4.1De vordering tot oprichting van de exploitatievennootschap
4.1.1[geïntimeerde sub 4] c.s. heeft aangevoerd dat de vorderingen van [appellante] zijn verjaard, omdat sinds de oprichting van Millenergy B.V. in november 2000 meer dan 5 jaren zijn verstreken zonder dat [appellante] heeft gevorderd dat de exploitatievennootschap alsnog wordt opgericht.

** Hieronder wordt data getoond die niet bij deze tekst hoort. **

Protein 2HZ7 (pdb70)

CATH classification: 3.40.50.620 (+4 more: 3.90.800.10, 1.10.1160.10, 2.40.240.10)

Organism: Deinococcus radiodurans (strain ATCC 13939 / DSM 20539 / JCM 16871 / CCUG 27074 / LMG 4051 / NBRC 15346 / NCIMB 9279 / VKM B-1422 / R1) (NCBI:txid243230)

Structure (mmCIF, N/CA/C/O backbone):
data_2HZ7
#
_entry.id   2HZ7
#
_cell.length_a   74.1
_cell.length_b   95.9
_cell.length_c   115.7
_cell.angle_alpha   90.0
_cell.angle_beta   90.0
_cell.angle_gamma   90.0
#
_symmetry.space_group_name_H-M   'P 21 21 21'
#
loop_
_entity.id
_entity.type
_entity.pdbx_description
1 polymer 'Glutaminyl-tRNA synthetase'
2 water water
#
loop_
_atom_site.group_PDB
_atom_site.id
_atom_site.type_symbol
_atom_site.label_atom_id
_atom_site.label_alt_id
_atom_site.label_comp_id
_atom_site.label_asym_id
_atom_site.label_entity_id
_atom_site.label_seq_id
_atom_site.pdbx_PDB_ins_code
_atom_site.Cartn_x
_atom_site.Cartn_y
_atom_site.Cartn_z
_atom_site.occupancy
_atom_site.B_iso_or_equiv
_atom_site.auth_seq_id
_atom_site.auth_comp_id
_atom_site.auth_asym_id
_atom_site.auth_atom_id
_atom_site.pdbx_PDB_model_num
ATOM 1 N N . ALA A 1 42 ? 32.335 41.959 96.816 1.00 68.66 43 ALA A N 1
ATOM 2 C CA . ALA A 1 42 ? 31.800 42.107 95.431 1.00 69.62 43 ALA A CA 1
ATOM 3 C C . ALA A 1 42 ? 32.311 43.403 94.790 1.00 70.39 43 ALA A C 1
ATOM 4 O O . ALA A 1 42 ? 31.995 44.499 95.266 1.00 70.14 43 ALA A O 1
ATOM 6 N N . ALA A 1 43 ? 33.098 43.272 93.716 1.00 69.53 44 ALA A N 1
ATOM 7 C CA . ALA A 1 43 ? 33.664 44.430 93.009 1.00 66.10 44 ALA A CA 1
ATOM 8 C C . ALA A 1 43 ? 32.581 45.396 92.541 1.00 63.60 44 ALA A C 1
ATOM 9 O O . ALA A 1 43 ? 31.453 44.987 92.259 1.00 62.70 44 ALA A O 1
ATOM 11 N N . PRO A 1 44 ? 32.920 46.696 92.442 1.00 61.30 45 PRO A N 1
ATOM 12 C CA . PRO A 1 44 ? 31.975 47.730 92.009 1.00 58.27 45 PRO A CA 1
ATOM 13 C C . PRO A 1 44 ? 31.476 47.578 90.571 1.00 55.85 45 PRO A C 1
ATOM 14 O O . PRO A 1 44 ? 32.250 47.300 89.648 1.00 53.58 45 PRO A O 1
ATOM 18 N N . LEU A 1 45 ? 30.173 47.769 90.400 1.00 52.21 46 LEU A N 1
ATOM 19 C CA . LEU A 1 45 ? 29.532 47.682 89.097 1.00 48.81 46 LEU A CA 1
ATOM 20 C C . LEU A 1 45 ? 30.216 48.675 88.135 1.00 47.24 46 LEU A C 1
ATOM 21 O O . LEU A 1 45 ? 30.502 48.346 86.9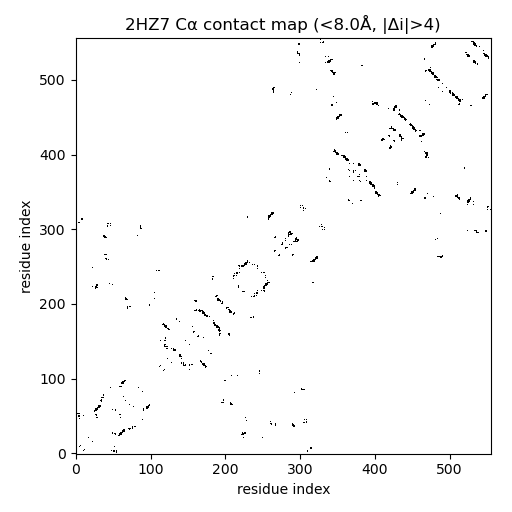82 1.00 43.73 46 LEU A O 1
ATOM 26 N N . VAL A 1 46 ? 30.496 49.881 88.624 1.00 42.93 47 VAL A N 1
ATOM 27 C CA . VAL A 1 46 ? 31.171 50.890 87.821 1.00 39.91 47 VAL A CA 1
ATOM 28 C C . VAL A 1 46 ? 32.442 51.397 88.534 1.00 40.40 47 VAL A C 1
ATOM 29 O O . VAL A 1 46 ? 32.364 52.069 89.560 1.00 35.49 47 VAL A O 1
ATOM 33 N N . ALA A 1 47 ? 33.614 51.064 87.996 1.00 41.14 48 ALA A N 1
ATOM 34 C CA . ALA A 1 47 ? 34.870 51.522 88.594 1.00 41.44 48 ALA A CA 1
ATOM 35 C C . ALA A 1 47 ? 34.868 53.059 88.609 1.00 41.99 48 ALA A C 1
ATOM 36 O O . ALA A 1 47 ? 34.293 53.703 87.723 1.00 40.53 48 ALA A O 1
ATOM 38 N N . PRO A 1 48 ? 35.509 53.667 89.621 1.00 41.16 49 PRO A N 1
ATOM 39 C CA . PRO A 1 48 ? 35.563 55.129 89.739 1.00 39.39 49 PRO A CA 1
ATOM 40 C C . PRO A 1 48 ? 35.968 55.830 88.441 1.00 40.68 49 PRO A C 1
ATOM 41 O O . PRO A 1 48 ? 37.050 55.580 87.911 1.00 41.40 49 PRO A O 1
ATOM 45 N N . ASN A 1 49 ? 35.103 56.697 87.920 1.00 37.00 50 ASN A N 1
ATOM 46 C CA . ASN A 1 49 ? 35.439 57.429 86.700 1.00 36.20 50 ASN A CA 1
ATOM 47 C C . ASN A 1 49 ? 35.009 58.866 86.935 1.00 36.31 50 ASN A C 1
ATOM 48 O O . ASN A 1 49 ? 34.432 59.171 87.973 1.00 35.56 50 ASN A O 1
ATOM 53 N N . PHE A 1 50 ? 35.264 59.754 85.987 1.00 36.04 51 PHE A N 1
ATOM 54 C CA . PHE A 1 50 ? 34.893 61.141 86.210 1.00 36.88 51 PHE A CA 1
ATOM 55 C C . PHE A 1 50 ? 33.391 61.363 86.426 1.00 37.82 51 PHE A C 1
ATOM 56 O O . PHE A 1 50 ? 33.002 62.243 87.180 1.00 37.94 51 PHE A O 1
ATOM 64 N N . ILE A 1 51 ? 32.549 60.567 85.775 1.00 36.88 52 ILE A N 1
ATOM 65 C CA . ILE A 1 51 ? 31.103 60.722 85.924 1.00 37.57 52 ILE A CA 1
ATOM 66 C C . ILE A 1 51 ? 30.680 60.232 87.307 1.00 36.81 52 ILE A C 1
ATOM 67 O O . ILE A 1 51 ? 29.862 60.857 87.992 1.00 35.31 52 ILE A O 1
ATOM 72 N N . THR A 1 52 ? 31.260 59.108 87.701 1.00 33.57 53 THR A N 1
ATOM 73 C CA . THR A 1 52 ? 31.005 58.503 88.992 1.00 34.62 53 THR A CA 1
ATOM 74 C C . THR A 1 52 ? 31.293 59.523 90.098 1.00 37.09 53 THR A C 1
ATOM 75 O O . THR A 1 52 ? 30.493 59.688 91.045 1.00 31.96 53 THR A O 1
ATOM 79 N N . GLU A 1 53 ? 32.425 60.222 89.958 1.00 33.16 54 GLU A N 1
ATOM 80 C CA . GLU A 1 53 ? 32.825 61.231 90.931 1.00 35.90 54 GLU A CA 1
ATOM 81 C C . GLU A 1 53 ? 31.846 62.416 90.908 1.00 35.15 54 GLU A C 1
ATOM 82 O O . GLU A 1 53 ? 31.535 62.993 91.943 1.00 30.70 54 GLU A O 1
ATOM 88 N N . ILE A 1 54 ? 31.383 62.798 89.725 1.00 34.25 55 ILE A N 1
ATOM 89 C CA . ILE A 1 54 ? 30.433 63.904 89.643 1.00 34.40 55 ILE A CA 1
ATOM 90 C C . ILE A 1 54 ? 29.166 63.549 90.433 1.00 30.86 55 ILE A C 1
ATOM 91 O O . ILE A 1 54 ? 28.612 64.369 91.155 1.00 31.30 55 ILE A O 1
ATOM 96 N N . ILE A 1 55 ? 28.724 62.310 90.296 1.00 30.24 56 ILE A N 1
ATOM 97 C CA . ILE A 1 55 ? 27.528 61.869 90.981 1.00 32.77 56 ILE A CA 1
ATOM 98 C C . ILE A 1 55 ? 27.685 61.816 92.494 1.00 32.70 56 ILE A C 1
ATOM 99 O O . ILE A 1 55 ? 26.820 62.309 93.222 1.00 32.53 56 ILE A O 1
ATOM 104 N N . GLU A 1 56 ? 28.775 61.221 92.972 1.00 33.96 57 GLU A N 1
ATOM 105 C CA . GLU A 1 56 ? 28.988 61.145 94.411 1.00 36.98 57 GLU A CA 1
ATOM 106 C C . GLU A 1 56 ? 29.066 62.559 94.964 1.00 37.82 57 GLU A C 1
ATOM 107 O O . GLU A 1 56 ? 28.561 62.838 96.047 1.00 38.97 57 GLU A O 1
ATOM 113 N N . ARG A 1 57 ? 29.655 63.462 94.194 1.00 37.37 58 ARG A N 1
ATOM 114 C CA . ARG A 1 57 ? 29.772 64.853 94.613 1.00 41.80 58 ARG A CA 1
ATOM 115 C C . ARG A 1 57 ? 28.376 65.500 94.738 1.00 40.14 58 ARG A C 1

De rechtbank heeft dat verweer gehonoreerd onder verwijzing naar artikel 2.1 van de overeenkomst, waarin de afspraak is vastgelegd dat de exploitatievennootschap zo spoedig mogelijk na oprichting de ontwikkeling van het project ter hand zal nemen. Aan die oprichting moest de oprichting van de EDON/[geïntimeerde sub 4]-vennootschap voorafgaan. Tussen partijen staat vast dat deze vennootschap, Millenergy B.V., in november 2000 is opgericht. Partijen zijn met betrekking tot het tijdstip van oprichting van de exploitatievennootschap niets overeengekomen. Dat betekent volgens de rechtbank dat de vordering tot oprichting gelet op het bepaalde in artikel 6:38 BW direct opeisbaar was en dat de toepasselijke verjaringstermijn van vijf jaar in november 2000 is aangevangen. Omdat niet is gesteld of gebleken dat [appellante] in de 5 jaren nadien oprichting van de exploitatievennootschap heeft gevorderd en evenmin is gesteld of gebleken dat [appellante] stuitinghandelingen heeft verricht, is die vordering naar het oordeel van de rechtbank verjaard. De rechtbank heeft hieraan toegevoegd dat zich met de gemaakte afspraken niet verhoudt dat de oprichting van de exploitatievennootschap lange tijd niet opportuun was en dat [appellante] pas in beeld zou komen als er een windmolen was geplaatst waarover zij het beheer kon gaan voeren. Omdat de overeenkomst naar het oordeel van de rechtbank bij verjaring van de vordering tot oprichting van de exploitatievennootschap geheel is uitgewerkt, zijn alle vorderingen afgewezen.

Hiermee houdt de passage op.